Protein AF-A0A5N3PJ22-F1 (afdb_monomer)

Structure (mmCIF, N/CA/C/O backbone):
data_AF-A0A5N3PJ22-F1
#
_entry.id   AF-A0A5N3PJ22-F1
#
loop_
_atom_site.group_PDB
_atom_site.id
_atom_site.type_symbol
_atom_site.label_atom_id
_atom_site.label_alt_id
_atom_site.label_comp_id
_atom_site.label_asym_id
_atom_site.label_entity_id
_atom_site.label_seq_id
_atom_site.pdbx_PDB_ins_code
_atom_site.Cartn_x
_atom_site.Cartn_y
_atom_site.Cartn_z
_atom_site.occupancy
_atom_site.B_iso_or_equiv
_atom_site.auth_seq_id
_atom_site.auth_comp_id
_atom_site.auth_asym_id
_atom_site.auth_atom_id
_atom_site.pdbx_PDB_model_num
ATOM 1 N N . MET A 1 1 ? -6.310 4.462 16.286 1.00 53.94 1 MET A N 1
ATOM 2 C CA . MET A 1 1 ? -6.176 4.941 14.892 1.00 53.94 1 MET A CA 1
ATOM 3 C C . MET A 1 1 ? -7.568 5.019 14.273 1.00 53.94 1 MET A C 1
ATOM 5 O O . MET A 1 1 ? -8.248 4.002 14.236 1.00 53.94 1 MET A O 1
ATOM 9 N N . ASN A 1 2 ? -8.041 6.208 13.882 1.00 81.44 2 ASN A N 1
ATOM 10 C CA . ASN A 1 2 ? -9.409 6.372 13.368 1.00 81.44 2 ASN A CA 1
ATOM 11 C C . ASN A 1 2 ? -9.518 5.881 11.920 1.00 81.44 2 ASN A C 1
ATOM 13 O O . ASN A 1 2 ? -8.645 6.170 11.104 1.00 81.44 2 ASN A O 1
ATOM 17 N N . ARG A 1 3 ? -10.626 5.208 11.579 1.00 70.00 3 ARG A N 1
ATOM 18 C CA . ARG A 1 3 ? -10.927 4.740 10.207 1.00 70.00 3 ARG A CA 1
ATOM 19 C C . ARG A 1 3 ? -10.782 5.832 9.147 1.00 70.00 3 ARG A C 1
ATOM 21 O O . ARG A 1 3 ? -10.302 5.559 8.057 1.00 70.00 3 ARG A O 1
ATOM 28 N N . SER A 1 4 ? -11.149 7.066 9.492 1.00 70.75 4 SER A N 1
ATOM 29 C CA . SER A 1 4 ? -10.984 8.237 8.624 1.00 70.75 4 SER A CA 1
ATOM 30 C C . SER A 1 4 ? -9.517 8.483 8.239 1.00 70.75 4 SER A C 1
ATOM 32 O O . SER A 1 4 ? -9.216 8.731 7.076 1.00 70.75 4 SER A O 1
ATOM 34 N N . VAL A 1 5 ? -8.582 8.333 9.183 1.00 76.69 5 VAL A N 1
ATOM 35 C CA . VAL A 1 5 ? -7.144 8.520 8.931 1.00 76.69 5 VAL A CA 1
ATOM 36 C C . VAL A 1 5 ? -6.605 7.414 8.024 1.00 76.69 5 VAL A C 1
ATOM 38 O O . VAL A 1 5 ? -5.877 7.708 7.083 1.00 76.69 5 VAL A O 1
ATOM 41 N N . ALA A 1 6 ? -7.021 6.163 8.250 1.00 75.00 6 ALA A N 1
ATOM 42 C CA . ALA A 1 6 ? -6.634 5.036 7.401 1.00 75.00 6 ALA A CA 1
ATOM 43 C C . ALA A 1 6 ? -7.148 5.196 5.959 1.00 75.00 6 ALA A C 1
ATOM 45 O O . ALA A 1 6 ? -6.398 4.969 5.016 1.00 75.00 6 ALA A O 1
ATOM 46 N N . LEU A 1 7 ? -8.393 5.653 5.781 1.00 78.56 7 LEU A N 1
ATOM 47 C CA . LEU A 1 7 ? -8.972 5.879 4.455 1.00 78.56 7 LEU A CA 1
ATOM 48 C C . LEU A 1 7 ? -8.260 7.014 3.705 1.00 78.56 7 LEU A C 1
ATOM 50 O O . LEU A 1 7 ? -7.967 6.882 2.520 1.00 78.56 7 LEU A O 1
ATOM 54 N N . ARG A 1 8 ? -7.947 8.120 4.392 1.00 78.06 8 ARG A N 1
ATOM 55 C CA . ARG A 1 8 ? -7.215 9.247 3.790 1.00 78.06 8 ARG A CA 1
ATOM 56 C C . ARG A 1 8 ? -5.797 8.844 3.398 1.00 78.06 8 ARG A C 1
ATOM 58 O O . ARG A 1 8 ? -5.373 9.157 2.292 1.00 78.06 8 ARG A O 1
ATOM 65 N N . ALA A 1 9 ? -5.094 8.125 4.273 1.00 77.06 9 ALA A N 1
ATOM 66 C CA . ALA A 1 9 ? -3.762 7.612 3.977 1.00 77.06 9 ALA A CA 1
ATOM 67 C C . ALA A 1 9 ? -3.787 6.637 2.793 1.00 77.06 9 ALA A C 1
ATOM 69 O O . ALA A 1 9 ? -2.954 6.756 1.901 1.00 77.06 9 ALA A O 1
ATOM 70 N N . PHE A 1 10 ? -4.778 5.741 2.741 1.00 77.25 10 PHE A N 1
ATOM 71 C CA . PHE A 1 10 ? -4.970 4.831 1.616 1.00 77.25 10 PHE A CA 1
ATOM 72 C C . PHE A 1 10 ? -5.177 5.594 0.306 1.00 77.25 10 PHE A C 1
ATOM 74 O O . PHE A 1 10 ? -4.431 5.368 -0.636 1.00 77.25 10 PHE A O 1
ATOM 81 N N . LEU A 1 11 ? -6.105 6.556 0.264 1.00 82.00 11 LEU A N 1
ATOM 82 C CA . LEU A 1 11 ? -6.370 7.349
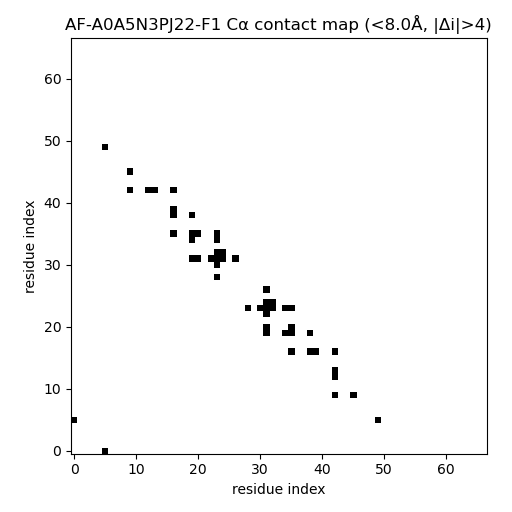 -0.941 1.00 82.00 11 LEU A CA 1
ATOM 83 C C . LEU A 1 11 ? -5.129 8.097 -1.441 1.00 82.00 11 LEU A C 1
ATOM 85 O O . LEU A 1 11 ? -4.851 8.070 -2.636 1.00 82.00 11 LEU A O 1
ATOM 89 N N . ILE A 1 12 ? -4.374 8.728 -0.536 1.00 81.62 12 ILE A N 1
ATOM 90 C CA . ILE A 1 12 ? -3.123 9.426 -0.876 1.00 81.62 12 ILE A CA 1
ATOM 91 C C . ILE A 1 12 ? -2.083 8.435 -1.406 1.00 81.62 12 ILE A C 1
ATOM 93 O O . ILE A 1 12 ? -1.390 8.708 -2.383 1.00 81.62 12 ILE A O 1
ATOM 97 N N . PHE A 1 13 ? -1.974 7.266 -0.780 1.00 76.69 13 PHE A N 1
ATOM 98 C CA . PHE A 1 13 ? -1.015 6.258 -1.203 1.00 76.69 13 PHE A CA 1
ATOM 99 C C . PHE A 1 13 ? -1.371 5.686 -2.580 1.00 76.69 13 PHE A C 1
ATOM 101 O O . PHE A 1 13 ? -0.497 5.533 -3.434 1.00 76.69 13 PHE A O 1
ATOM 108 N N . THR A 1 14 ? -2.654 5.423 -2.833 1.00 80.06 14 THR A N 1
ATOM 109 C CA . THR A 1 14 ? -3.142 4.929 -4.124 1.00 80.06 14 THR A CA 1
ATOM 110 C C . THR A 1 14 ? -2.904 5.944 -5.239 1.00 80.06 14 THR A C 1
ATOM 112 O O . THR A 1 14 ? -2.445 5.549 -6.309 1.00 80.06 14 THR A O 1
ATOM 115 N N . THR A 1 15 ? -3.151 7.239 -5.010 1.00 80.75 15 THR A N 1
ATOM 116 C CA . THR A 1 15 ? -2.896 8.271 -6.030 1.00 80.75 15 THR A CA 1
ATOM 117 C C . THR A 1 15 ? -1.410 8.412 -6.334 1.00 80.75 15 THR A C 1
ATOM 119 O O . THR A 1 15 ? -1.039 8.400 -7.505 1.00 80.75 15 THR A O 1
ATOM 122 N N . ILE A 1 16 ? -0.546 8.461 -5.315 1.00 78.38 16 ILE A N 1
ATOM 123 C CA . ILE A 1 16 ? 0.913 8.512 -5.516 1.00 78.38 16 ILE A CA 1
ATOM 124 C C . ILE A 1 16 ? 1.400 7.270 -6.274 1.00 78.38 16 ILE A C 1
ATOM 126 O O . ILE A 1 16 ? 2.177 7.389 -7.220 1.00 78.38 16 ILE A O 1
ATOM 130 N N . THR A 1 17 ? 0.901 6.086 -5.910 1.00 75.62 17 THR A N 1
ATOM 131 C CA . THR A 1 17 ? 1.264 4.824 -6.574 1.00 75.62 17 THR A CA 1
ATOM 132 C C . THR A 1 17 ? 0.815 4.811 -8.035 1.00 75.62 17 THR A C 1
ATOM 134 O O . THR A 1 17 ? 1.584 4.403 -8.900 1.00 75.62 17 THR A O 1
ATOM 137 N N . ALA A 1 18 ? -0.390 5.302 -8.341 1.00 78.38 18 ALA A N 1
ATOM 138 C CA . ALA A 1 18 ? -0.880 5.406 -9.715 1.00 78.38 18 ALA A 
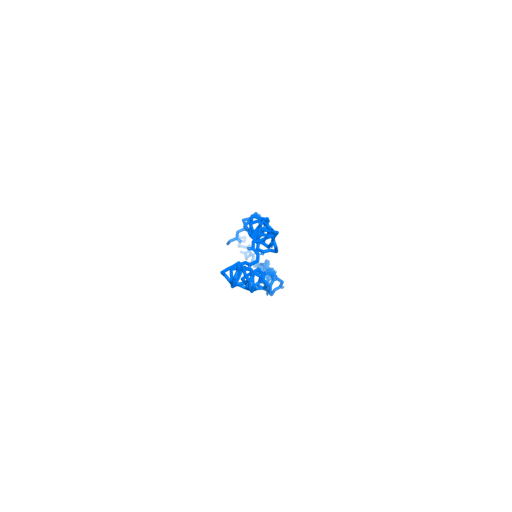CA 1
ATOM 139 C C . ALA A 1 18 ? -0.037 6.378 -10.559 1.00 78.38 18 ALA A C 1
ATOM 141 O O . ALA A 1 18 ? 0.311 6.062 -11.694 1.00 78.38 18 ALA A O 1
ATOM 142 N N . PHE A 1 19 ? 0.355 7.528 -10.000 1.00 75.12 19 PHE A N 1
ATOM 143 C CA . PHE A 1 19 ? 1.255 8.465 -10.680 1.00 75.12 19 PHE A CA 1
ATOM 144 C C . PHE A 1 19 ? 2.638 7.859 -10.935 1.00 75.12 19 PHE A C 1
ATOM 146 O O . PHE A 1 19 ? 3.165 7.982 -12.043 1.00 75.12 19 PHE A O 1
ATOM 153 N N . ALA A 1 20 ? 3.207 7.168 -9.945 1.00 69.44 20 ALA A N 1
ATOM 154 C CA . ALA A 1 20 ? 4.479 6.465 -10.097 1.00 69.44 20 ALA A CA 1
ATOM 155 C C . ALA A 1 20 ? 4.394 5.362 -11.164 1.00 69.44 20 ALA A C 1
ATOM 157 O O . ALA A 1 20 ? 5.304 5.231 -11.976 1.00 69.44 20 ALA A O 1
ATOM 158 N N . ALA A 1 21 ? 3.277 4.632 -11.218 1.00 69.38 21 ALA A N 1
ATOM 159 C CA . ALA A 1 21 ? 3.016 3.611 -12.229 1.00 69.38 21 ALA A CA 1
ATOM 160 C C . ALA A 1 21 ? 2.992 4.186 -13.648 1.00 69.38 21 ALA A C 1
ATOM 162 O O . ALA A 1 21 ? 3.707 3.704 -14.521 1.00 69.38 21 ALA A O 1
ATOM 163 N N . ILE A 1 22 ? 2.202 5.242 -13.871 1.00 74.19 22 ILE A N 1
ATOM 164 C CA . ILE A 1 22 ? 2.072 5.890 -15.185 1.00 74.19 22 ILE A CA 1
ATOM 165 C C . ILE A 1 22 ? 3.424 6.451 -15.630 1.00 74.19 22 ILE A C 1
ATOM 167 O O . ILE A 1 22 ? 3.849 6.236 -16.764 1.00 74.19 22 ILE A O 1
ATOM 171 N N . THR A 1 23 ? 4.127 7.123 -14.716 1.00 68.19 23 THR A N 1
ATOM 172 C CA . THR A 1 23 ? 5.462 7.671 -14.984 1.00 68.19 23 THR A CA 1
ATOM 173 C C . THR A 1 23 ? 6.456 6.555 -15.295 1.00 68.19 23 THR A C 1
ATOM 175 O O . THR A 1 23 ? 7.276 6.694 -16.201 1.00 68.19 23 THR A O 1
ATOM 178 N N . GLY A 1 24 ? 6.362 5.423 -14.595 1.00 65.06 24 GLY A N 1
ATOM 179 C CA . GLY A 1 24 ? 7.250 4.295 -14.825 1.00 65.06 24 GLY A CA 1
ATOM 180 C C . GLY A 1 24 ? 7.023 3.584 -16.150 1.00 65.06 24 GLY A C 1
ATOM 181 O O . GLY A 1 24 ? 7.993 3.269 -16.835 1.00 65.06 24 GLY A O 1
ATOM 182 N N . ILE A 1 25 ? 5.764 3.440 -16.563 1.00 65.19 25 ILE A N 1
ATOM 183 C CA . ILE A 1 25 ? 5.406 2.916 -17.885 1.00 65.19 25 ILE A CA 1
ATOM 184 C C . ILE A 1 25 ? 5.944 3.833 -18.995 1.00 65.19 25 ILE A C 1
ATOM 186 O O . ILE A 1 25 ? 6.453 3.338 -19.998 1.00 65.19 25 ILE A O 1
ATOM 190 N N . LEU A 1 26 ? 5.877 5.160 -18.816 1.00 67.69 26 LEU A N 1
ATOM 191 C CA . LEU A 1 26 ? 6.388 6.112 -19.809 1.00 67.69 26 LEU A CA 1
ATOM 192 C C . LEU A 1 26 ? 7.920 6.180 -19.867 1.00 67.69 26 LEU A C 1
ATOM 194 O O . LEU A 1 26 ? 8.471 6.461 -20.928 1.00 67.69 26 LEU A O 1
ATOM 198 N N . SER A 1 27 ? 8.614 5.975 -18.747 1.00 64.38 27 SER A N 1
ATOM 199 C CA . SER A 1 27 ? 10.043 6.288 -18.660 1.00 64.38 27 SER A CA 1
ATOM 200 C C . SER A 1 27 ? 10.969 5.209 -19.241 1.00 64.38 27 SER A C 1
ATOM 202 O O . SER A 1 27 ? 12.154 5.504 -19.387 1.00 64.38 27 SER A O 1
ATOM 204 N N . GLN A 1 28 ? 10.491 3.982 -19.512 1.00 61.56 28 GLN A N 1
ATOM 205 C CA . GLN A 1 28 ? 11.305 2.807 -19.916 1.00 61.56 28 GLN A CA 1
ATOM 206 C C . GLN A 1 28 ? 12.594 2.593 -19.088 1.00 61.56 28 GLN A C 1
ATOM 208 O O . GLN A 1 28 ? 13.536 1.929 -19.516 1.00 61.56 28 GLN A O 1
ATOM 213 N N . ALA A 1 29 ? 12.660 3.165 -17.886 1.00 64.00 29 ALA A N 1
ATOM 214 C CA .
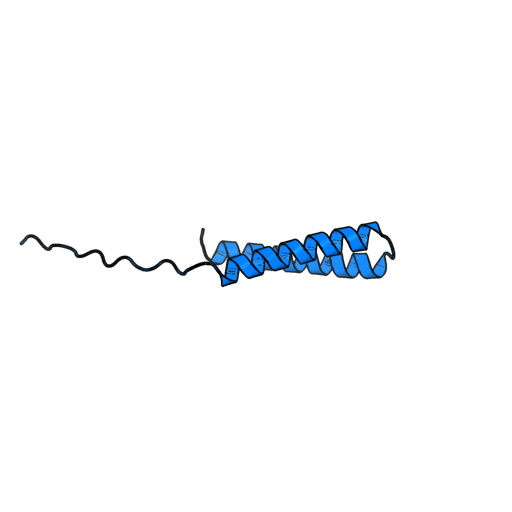 ALA A 1 29 ? 13.827 3.118 -17.029 1.00 64.00 29 ALA A CA 1
ATOM 215 C C . ALA A 1 29 ? 13.639 1.989 -16.016 1.00 64.00 29 ALA A C 1
ATOM 217 O O . ALA A 1 29 ? 12.638 1.962 -15.305 1.00 64.00 29 ALA A O 1
ATOM 218 N N . ALA A 1 30 ? 14.628 1.105 -15.879 1.00 61.75 30 ALA A N 1
ATOM 219 C CA . ALA A 1 30 ? 14.607 0.009 -14.900 1.00 61.75 30 ALA A CA 1
ATOM 220 C C . ALA A 1 30 ? 14.335 0.486 -13.450 1.00 61.75 30 ALA A C 1
ATOM 222 O O . ALA A 1 30 ? 13.776 -0.234 -
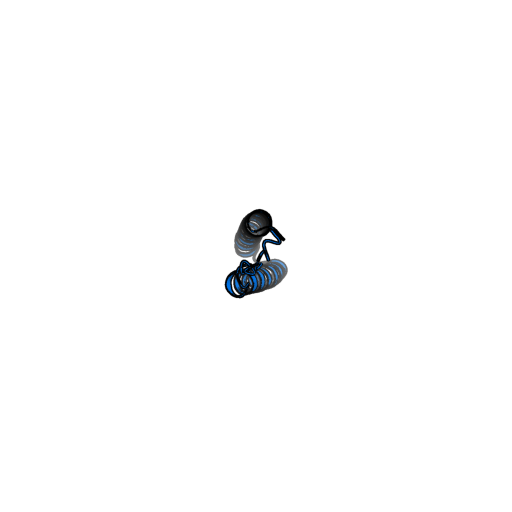12.626 1.00 61.75 30 ALA A O 1
ATOM 223 N N . ILE A 1 31 ? 14.678 1.742 -13.141 1.00 63.41 31 ILE A N 1
ATOM 224 C CA . ILE A 1 31 ? 14.411 2.400 -11.849 1.00 63.41 31 ILE A CA 1
ATOM 225 C C . ILE A 1 31 ? 12.902 2.569 -11.599 1.00 63.41 31 ILE A C 1
ATOM 227 O O . ILE A 1 31 ? 12.428 2.498 -10.462 1.00 63.41 31 ILE A O 1
ATOM 231 N N . ALA A 1 32 ? 12.141 2.777 -12.667 1.00 63.59 32 ALA A N 1
ATOM 232 C CA . ALA A 1 32 ? 10.708 2.995 -12.626 1.00 63.59 32 ALA A CA 1
ATOM 233 C C . ALA A 1 32 ? 9.936 1.690 -12.374 1.00 63.59 32 ALA A C 1
ATOM 235 O O . ALA A 1 32 ? 8.975 1.673 -11.607 1.00 63.59 32 ALA A O 1
ATOM 236 N N . GLU A 1 33 ? 10.415 0.575 -12.927 1.00 63.94 33 GLU A N 1
ATOM 237 C CA . GLU A 1 33 ? 9.885 -0.756 -12.616 1.00 63.94 33 GLU A CA 1
ATOM 238 C C . GLU A 1 33 ? 10.107 -1.117 -11.143 1.00 63.94 33 GLU A C 1
ATOM 240 O O . GLU A 1 33 ? 9.184 -1.577 -10.471 1.00 63.94 33 GLU A O 1
ATOM 245 N N . ALA A 1 34 ? 11.301 -0.840 -10.605 1.00 69.62 34 ALA A N 1
ATOM 246 C CA . ALA A 1 34 ? 11.614 -1.108 -9.203 1.00 69.62 34 ALA A CA 1
ATOM 247 C C . ALA A 1 34 ? 10.742 -0.277 -8.244 1.00 69.62 34 ALA A C 1
ATOM 249 O O . ALA A 1 34 ? 10.192 -0.806 -7.277 1.00 69.62 34 ALA A O 1
ATOM 250 N N . THR A 1 35 ? 10.564 1.017 -8.523 1.00 69.25 35 THR A N 1
ATOM 251 C CA . THR A 1 35 ? 9.702 1.890 -7.707 1.00 69.25 35 THR A CA 1
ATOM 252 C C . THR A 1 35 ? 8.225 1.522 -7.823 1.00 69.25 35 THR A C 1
◇ ◇ ◇
__EXERCISE OBJECTIVE__.
In your answer, include only the lines above starting at the line that holds "ATOM 143 C CA" and ending at the line that holds "ATOM 180 C C", copied exactly.

__ANSWER FOR THIS EXERCISE__.
ATOM 143 C CA . PHE A 1 19 ? 1.255 8.465 -10.680 1.00 75.12 19 PHE A CA 1
ATOM 144 C C . PHE A 1 19 ? 2.638 7.859 -10.935 1.00 75.12 19 PHE A C 1
ATOM 146 O O . PHE A 1 19 ? 3.165 7.982 -12.043 1.00 75.12 19 PHE A O 1
ATOM 153 N N . ALA A 1 20 ? 3.207 7.168 -9.945 1.00 69.44 20 ALA A N 1
ATOM 154 C CA . ALA A 1 20 ? 4.479 6.465 -10.097 1.00 69.44 20 ALA A CA 1
ATOM 155 C C . ALA A 1 20 ? 4.394 5.362 -11.164 1.00 69.44 20 ALA A C 1
ATOM 157 O O . ALA A 1 20 ? 5.304 5.231 -11.976 1.00 69.44 20 ALA A O 1
ATOM 158 N N . ALA A 1 21 ? 3.277 4.632 -11.218 1.00 69.38 21 ALA A N 1
ATOM 159 C CA . ALA A 1 21 ? 3.016 3.611 -12.229 1.00 69.38 21 ALA A CA 1
ATOM 160 C C . ALA A 1 21 ? 2.992 4.186 -13.648 1.00 69.38 21 ALA A C 1
ATOM 162 O O . ALA A 1 21 ? 3.707 3.704 -14.521 1.00 69.38 21 ALA A O 1
ATOM 163 N N . ILE A 1 22 ? 2.202 5.242 -13.871 1.00 74.19 22 ILE A N 1
ATOM 164 C CA . ILE A 1 22 ? 2.072 5.890 -15.185 1.00 74.19 22 ILE A CA 1
ATOM 165 C C . ILE A 1 22 ? 3.424 6.451 -15.630 1.00 74.19 22 ILE A C 1
ATOM 167 O O . ILE A 1 22 ? 3.849 6.236 -16.764 1.00 74.19 22 ILE A O 1
ATOM 171 N N . THR A 1 23 ? 4.127 7.123 -14.716 1.00 68.19 23 THR A N 1
ATOM 172 C CA . THR A 1 23 ? 5.462 7.671 -14.984 1.00 68.19 23 THR A CA 1
ATOM 173 C C . THR A 1 23 ? 6.456 6.555 -15.295 1.00 68.19 23 THR A C 1
ATOM 175 O O . THR A 1 23 ? 7.276 6.694 -16.201 1.00 68.19 23 THR A O 1
ATOM 178 N N . GLY A 1 24 ? 6.362 5.423 -14.595 1.00 65.06 24 GLY A N 1
ATOM 179 C CA . GLY A 1 24 ? 7.250 4.295 -14.825 1.00 65.06 24 GLY A CA 1
ATOM 180 C C . GLY A 1 24 ? 7.023 3.584 -16.150 1.00 65.06 24 GLY A C 1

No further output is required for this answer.